▶ [PROVIDED RECORDS]
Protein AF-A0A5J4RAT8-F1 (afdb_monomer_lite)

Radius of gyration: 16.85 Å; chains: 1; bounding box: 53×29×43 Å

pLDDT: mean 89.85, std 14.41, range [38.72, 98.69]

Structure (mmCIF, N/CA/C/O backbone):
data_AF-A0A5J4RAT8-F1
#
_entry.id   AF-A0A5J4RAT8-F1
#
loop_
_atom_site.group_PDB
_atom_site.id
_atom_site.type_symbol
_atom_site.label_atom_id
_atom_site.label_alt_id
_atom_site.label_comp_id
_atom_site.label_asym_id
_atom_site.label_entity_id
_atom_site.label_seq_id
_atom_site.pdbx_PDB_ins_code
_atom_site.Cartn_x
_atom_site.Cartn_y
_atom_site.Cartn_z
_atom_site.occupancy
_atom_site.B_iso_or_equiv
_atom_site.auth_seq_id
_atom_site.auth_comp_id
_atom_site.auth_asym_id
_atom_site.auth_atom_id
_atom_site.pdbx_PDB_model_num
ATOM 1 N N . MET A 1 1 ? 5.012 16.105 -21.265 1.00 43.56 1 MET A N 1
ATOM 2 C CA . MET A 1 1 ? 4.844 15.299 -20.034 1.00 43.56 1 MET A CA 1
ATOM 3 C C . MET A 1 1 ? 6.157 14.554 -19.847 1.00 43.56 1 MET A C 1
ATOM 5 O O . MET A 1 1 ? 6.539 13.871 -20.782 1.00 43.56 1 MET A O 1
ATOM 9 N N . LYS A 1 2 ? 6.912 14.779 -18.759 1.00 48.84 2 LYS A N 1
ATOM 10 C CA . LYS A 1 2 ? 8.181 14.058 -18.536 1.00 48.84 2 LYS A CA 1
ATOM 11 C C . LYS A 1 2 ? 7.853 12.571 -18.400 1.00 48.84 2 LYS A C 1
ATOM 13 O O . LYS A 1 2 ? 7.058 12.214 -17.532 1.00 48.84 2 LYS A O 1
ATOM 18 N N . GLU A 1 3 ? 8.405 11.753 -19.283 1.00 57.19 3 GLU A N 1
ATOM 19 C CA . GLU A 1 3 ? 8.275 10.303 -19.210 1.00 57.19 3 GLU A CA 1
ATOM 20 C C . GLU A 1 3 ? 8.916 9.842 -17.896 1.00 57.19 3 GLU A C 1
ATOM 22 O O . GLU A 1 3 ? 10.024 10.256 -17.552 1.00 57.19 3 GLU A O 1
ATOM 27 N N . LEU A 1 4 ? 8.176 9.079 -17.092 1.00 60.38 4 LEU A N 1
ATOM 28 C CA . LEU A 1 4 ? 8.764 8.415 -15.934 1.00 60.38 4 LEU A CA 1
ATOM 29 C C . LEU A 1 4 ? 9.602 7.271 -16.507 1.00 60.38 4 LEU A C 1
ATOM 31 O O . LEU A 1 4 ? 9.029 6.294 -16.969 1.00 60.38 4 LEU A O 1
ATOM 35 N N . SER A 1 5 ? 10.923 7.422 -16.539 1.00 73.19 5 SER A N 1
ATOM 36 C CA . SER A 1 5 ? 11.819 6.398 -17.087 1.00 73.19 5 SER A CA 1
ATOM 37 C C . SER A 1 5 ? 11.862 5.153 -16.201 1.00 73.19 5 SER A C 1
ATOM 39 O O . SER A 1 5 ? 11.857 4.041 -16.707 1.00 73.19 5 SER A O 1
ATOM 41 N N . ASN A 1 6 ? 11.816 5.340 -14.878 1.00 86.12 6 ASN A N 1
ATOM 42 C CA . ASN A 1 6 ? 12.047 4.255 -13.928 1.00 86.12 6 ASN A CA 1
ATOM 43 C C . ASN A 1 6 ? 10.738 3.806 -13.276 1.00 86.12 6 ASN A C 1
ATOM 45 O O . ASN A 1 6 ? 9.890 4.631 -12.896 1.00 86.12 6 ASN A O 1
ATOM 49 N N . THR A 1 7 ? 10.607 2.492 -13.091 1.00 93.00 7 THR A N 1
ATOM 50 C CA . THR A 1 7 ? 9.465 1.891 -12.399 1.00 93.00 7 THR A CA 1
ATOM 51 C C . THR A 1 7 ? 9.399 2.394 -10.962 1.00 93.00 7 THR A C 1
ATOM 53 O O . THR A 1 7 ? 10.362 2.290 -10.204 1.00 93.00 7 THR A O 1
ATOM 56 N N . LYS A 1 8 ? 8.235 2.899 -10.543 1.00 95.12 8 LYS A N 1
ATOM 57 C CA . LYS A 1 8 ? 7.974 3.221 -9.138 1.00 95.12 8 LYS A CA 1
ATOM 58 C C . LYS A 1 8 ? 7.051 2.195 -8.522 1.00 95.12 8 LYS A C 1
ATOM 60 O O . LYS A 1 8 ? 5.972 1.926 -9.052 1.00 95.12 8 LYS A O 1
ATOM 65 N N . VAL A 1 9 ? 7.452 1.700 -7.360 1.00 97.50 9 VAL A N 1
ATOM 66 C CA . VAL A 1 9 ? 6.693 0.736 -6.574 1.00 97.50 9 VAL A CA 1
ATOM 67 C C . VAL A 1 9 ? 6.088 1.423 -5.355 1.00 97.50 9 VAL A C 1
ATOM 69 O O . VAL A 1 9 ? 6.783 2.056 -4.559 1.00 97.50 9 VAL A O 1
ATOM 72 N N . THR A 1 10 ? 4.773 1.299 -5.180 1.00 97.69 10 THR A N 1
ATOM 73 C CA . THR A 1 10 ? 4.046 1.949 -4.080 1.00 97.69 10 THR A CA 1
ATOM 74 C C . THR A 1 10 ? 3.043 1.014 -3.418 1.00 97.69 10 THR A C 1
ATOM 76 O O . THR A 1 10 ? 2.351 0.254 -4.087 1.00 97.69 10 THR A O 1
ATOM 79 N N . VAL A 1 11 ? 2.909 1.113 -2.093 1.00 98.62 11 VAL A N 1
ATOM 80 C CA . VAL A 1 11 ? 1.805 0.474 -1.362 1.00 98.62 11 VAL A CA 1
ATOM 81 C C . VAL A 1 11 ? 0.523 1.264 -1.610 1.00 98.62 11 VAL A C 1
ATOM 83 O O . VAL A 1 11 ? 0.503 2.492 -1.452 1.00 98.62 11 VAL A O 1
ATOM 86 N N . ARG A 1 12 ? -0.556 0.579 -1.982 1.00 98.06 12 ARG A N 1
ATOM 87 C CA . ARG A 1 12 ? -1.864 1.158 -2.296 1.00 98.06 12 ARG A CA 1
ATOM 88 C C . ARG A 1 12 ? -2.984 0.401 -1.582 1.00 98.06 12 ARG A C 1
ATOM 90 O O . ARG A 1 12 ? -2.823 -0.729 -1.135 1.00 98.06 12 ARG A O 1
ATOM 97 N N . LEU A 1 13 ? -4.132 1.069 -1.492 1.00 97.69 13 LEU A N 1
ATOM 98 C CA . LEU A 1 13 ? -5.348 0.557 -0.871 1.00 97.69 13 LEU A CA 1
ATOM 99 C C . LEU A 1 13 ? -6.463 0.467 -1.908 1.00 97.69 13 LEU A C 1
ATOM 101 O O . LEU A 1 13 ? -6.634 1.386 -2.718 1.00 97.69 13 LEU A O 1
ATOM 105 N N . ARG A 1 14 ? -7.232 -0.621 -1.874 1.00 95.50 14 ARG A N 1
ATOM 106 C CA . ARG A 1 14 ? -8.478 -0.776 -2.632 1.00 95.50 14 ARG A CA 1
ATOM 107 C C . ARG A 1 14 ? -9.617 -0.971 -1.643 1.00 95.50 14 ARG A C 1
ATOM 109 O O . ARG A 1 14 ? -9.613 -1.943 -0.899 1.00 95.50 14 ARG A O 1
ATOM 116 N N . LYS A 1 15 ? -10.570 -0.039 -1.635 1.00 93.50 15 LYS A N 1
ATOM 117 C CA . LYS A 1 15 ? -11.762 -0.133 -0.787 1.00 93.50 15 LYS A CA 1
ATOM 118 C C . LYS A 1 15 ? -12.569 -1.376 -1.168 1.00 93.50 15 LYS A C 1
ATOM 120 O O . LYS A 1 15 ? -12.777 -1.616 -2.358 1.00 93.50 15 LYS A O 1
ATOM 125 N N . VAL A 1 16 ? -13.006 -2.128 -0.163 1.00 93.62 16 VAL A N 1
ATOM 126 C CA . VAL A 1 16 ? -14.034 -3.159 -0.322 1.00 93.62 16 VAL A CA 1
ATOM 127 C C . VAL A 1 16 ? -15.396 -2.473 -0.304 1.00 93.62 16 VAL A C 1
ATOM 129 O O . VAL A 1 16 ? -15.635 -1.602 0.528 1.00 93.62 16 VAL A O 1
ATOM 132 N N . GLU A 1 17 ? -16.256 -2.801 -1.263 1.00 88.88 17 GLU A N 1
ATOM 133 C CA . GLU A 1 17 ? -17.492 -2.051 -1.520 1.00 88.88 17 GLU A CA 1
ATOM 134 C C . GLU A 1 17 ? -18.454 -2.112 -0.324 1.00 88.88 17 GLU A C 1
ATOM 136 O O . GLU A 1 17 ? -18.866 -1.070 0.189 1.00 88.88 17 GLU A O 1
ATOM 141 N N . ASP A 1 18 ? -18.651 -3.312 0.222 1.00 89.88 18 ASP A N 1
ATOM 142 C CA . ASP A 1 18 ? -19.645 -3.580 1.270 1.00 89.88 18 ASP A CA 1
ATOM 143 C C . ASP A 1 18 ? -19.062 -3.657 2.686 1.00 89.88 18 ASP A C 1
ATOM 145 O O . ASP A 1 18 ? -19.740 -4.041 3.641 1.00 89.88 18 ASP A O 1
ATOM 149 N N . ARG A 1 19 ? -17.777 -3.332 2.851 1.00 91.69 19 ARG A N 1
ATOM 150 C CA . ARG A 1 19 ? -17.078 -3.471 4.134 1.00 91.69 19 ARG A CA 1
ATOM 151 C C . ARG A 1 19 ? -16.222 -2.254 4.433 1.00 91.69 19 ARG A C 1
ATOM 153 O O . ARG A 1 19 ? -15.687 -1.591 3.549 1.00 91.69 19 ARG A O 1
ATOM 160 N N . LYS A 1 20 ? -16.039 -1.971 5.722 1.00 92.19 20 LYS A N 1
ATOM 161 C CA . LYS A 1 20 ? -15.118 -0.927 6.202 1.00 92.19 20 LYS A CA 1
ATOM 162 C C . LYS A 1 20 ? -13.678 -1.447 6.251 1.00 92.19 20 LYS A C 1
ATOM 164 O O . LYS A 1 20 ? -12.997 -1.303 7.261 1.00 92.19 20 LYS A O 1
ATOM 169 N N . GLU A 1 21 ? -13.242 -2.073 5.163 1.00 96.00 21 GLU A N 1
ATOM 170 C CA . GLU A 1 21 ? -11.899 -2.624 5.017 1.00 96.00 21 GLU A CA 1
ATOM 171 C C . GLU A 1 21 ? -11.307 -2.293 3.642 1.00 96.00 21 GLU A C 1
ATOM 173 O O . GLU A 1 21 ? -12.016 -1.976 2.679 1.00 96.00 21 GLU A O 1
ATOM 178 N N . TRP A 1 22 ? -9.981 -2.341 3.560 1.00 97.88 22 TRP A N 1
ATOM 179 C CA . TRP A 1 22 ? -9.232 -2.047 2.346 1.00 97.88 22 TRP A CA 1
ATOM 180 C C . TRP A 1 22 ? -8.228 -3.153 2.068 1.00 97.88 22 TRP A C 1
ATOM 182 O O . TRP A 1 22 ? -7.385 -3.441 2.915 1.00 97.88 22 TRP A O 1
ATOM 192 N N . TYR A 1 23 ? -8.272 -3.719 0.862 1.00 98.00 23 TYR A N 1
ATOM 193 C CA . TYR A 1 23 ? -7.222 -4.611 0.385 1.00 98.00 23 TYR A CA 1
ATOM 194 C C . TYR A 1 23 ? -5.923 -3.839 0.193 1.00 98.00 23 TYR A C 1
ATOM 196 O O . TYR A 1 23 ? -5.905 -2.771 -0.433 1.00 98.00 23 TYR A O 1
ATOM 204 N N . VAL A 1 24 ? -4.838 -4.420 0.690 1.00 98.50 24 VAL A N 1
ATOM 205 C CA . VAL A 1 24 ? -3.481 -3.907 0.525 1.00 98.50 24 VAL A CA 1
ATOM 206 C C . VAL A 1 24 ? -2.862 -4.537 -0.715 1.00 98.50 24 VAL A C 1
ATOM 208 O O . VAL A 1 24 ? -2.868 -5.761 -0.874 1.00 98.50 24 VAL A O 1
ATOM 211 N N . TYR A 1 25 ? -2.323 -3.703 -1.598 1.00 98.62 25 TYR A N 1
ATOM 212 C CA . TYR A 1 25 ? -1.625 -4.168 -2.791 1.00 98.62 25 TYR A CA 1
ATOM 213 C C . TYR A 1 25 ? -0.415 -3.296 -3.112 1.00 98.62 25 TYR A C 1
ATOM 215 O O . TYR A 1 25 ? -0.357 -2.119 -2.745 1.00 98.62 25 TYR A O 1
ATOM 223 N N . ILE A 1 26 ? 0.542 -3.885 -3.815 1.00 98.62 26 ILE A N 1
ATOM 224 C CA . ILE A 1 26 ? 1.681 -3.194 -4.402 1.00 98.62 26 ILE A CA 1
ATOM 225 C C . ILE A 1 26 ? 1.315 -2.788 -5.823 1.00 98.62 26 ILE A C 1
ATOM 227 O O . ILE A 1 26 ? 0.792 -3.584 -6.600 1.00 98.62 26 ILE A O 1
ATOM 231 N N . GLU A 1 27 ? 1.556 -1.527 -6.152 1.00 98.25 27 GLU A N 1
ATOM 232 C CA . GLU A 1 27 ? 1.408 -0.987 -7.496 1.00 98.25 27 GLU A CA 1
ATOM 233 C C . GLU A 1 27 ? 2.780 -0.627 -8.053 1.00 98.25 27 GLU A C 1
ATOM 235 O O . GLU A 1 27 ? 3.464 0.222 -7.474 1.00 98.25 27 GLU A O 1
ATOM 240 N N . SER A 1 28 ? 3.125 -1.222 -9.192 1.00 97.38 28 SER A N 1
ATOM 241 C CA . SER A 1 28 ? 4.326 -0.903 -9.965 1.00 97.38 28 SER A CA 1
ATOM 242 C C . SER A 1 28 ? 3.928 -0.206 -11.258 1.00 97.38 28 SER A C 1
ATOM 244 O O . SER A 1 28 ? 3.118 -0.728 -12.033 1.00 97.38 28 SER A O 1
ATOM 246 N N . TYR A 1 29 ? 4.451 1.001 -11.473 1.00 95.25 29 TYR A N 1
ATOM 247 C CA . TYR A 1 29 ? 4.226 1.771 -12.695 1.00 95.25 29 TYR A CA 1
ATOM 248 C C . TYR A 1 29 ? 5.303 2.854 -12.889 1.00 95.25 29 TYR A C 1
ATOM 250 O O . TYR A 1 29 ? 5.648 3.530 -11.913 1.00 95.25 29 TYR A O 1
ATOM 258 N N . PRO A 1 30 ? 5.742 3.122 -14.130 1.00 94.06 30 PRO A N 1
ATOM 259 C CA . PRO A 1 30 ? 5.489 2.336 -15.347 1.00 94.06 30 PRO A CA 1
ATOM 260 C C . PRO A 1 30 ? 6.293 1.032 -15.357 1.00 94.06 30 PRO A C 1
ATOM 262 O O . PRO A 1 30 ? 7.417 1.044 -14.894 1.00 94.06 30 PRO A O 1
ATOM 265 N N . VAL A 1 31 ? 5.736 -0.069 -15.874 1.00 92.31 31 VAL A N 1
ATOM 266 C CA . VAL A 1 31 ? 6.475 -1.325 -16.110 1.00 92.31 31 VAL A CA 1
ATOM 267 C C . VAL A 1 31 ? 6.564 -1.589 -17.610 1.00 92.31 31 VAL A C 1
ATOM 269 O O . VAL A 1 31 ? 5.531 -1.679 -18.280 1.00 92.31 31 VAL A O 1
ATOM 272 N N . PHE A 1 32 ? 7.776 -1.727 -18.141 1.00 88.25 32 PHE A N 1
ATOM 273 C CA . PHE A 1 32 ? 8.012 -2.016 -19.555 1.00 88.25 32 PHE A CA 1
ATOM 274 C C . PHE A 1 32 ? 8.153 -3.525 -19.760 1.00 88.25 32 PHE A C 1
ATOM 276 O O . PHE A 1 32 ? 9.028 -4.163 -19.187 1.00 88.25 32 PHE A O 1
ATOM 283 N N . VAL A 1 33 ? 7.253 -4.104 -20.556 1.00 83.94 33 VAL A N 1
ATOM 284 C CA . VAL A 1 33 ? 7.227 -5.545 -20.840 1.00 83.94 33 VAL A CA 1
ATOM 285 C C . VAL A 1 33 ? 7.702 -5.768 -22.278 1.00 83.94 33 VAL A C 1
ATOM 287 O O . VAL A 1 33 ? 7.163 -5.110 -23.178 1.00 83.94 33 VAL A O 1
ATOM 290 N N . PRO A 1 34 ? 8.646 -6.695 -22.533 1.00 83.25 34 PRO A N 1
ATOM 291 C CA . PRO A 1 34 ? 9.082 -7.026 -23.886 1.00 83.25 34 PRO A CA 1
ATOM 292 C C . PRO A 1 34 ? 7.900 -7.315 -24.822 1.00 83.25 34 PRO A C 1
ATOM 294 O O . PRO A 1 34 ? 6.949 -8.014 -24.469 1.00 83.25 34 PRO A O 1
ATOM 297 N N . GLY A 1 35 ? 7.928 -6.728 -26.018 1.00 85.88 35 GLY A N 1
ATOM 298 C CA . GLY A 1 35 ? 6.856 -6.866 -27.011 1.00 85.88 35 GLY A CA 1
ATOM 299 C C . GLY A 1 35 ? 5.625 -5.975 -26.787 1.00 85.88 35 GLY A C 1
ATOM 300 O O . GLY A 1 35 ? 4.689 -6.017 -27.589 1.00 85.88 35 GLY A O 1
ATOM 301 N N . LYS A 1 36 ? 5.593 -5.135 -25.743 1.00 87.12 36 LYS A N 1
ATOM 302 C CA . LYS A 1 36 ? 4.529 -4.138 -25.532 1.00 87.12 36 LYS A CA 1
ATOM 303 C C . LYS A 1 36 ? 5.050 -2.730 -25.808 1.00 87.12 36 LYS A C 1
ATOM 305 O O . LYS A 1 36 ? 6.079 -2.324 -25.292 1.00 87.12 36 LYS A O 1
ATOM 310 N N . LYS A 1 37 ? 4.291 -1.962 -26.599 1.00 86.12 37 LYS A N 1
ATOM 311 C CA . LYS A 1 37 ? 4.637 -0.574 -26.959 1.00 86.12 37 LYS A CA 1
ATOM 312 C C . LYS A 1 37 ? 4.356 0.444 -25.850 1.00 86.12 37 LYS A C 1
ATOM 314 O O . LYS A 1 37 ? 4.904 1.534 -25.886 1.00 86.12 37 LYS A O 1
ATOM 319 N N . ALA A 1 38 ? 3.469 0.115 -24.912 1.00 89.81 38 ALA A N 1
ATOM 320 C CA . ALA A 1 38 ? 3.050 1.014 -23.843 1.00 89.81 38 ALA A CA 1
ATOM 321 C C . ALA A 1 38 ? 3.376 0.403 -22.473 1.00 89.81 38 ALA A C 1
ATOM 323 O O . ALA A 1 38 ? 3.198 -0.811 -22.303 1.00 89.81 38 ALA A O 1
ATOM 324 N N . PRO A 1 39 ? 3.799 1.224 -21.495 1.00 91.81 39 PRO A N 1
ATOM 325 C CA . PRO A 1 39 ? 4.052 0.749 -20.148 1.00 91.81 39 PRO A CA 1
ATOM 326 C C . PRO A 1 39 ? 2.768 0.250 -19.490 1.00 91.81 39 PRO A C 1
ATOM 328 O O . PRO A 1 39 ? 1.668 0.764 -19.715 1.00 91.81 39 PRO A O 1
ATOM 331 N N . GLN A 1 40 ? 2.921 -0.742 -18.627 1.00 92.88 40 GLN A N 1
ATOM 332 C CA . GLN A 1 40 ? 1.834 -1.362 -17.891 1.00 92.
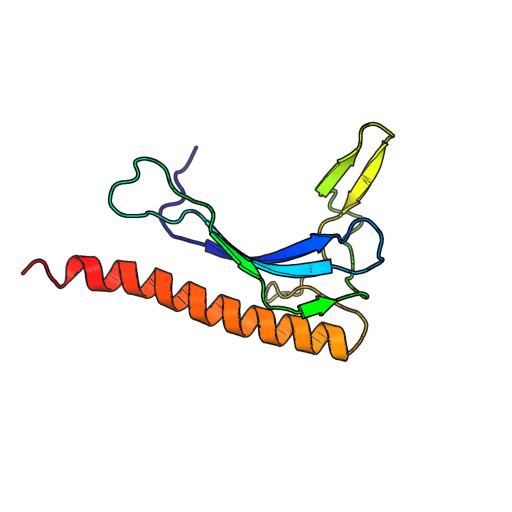88 40 GLN A CA 1
ATOM 333 C C . GLN A 1 40 ? 1.858 -0.966 -16.420 1.00 92.88 40 GLN A C 1
ATOM 335 O O . GLN A 1 40 ? 2.872 -0.545 -15.864 1.00 92.88 40 GLN A O 1
ATOM 340 N N . ARG A 1 41 ? 0.695 -1.101 -15.784 1.00 95.06 41 ARG A N 1
ATOM 341 C CA . ARG A 1 41 ? 0.518 -0.959 -14.342 1.00 95.06 41 ARG A CA 1
ATOM 342 C C . ARG A 1 41 ? 0.258 -2.338 -13.764 1.00 95.06 41 ARG A C 1
ATOM 344 O O . ARG A 1 41 ? -0.808 -2.902 -14.007 1.00 95.06 41 ARG A O 1
ATOM 351 N N . ILE A 1 42 ? 1.201 -2.848 -12.987 1.00 96.00 42 ILE A N 1
ATOM 352 C CA . ILE A 1 42 ? 1.075 -4.151 -12.332 1.00 96.00 42 ILE A CA 1
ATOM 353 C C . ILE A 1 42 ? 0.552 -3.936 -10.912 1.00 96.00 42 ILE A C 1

▶ [TASK TO COMPLETE]
Taking the line that contains "ATOM 344 O O" as the starting point, copy every line through the end of the listing exactly, and write nothing further.

▶ [OUTPUT BELOW]
ATOM 344 O O . ARG A 1 41 ? -0.808 -2.902 -14.007 1.00 95.06 41 ARG A O 1
ATOM 351 N N . ILE A 1 42 ? 1.201 -2.848 -12.987 1.00 96.00 42 ILE A N 1
ATOM 352 C CA . ILE A 1 42 ? 1.075 -4.151 -12.332 1.00 96.00 42 ILE A CA 1
ATOM 353 C C . ILE A 1 42 ? 0.552 -3.936 -10.912 1.00 96.00 42 ILE A C 1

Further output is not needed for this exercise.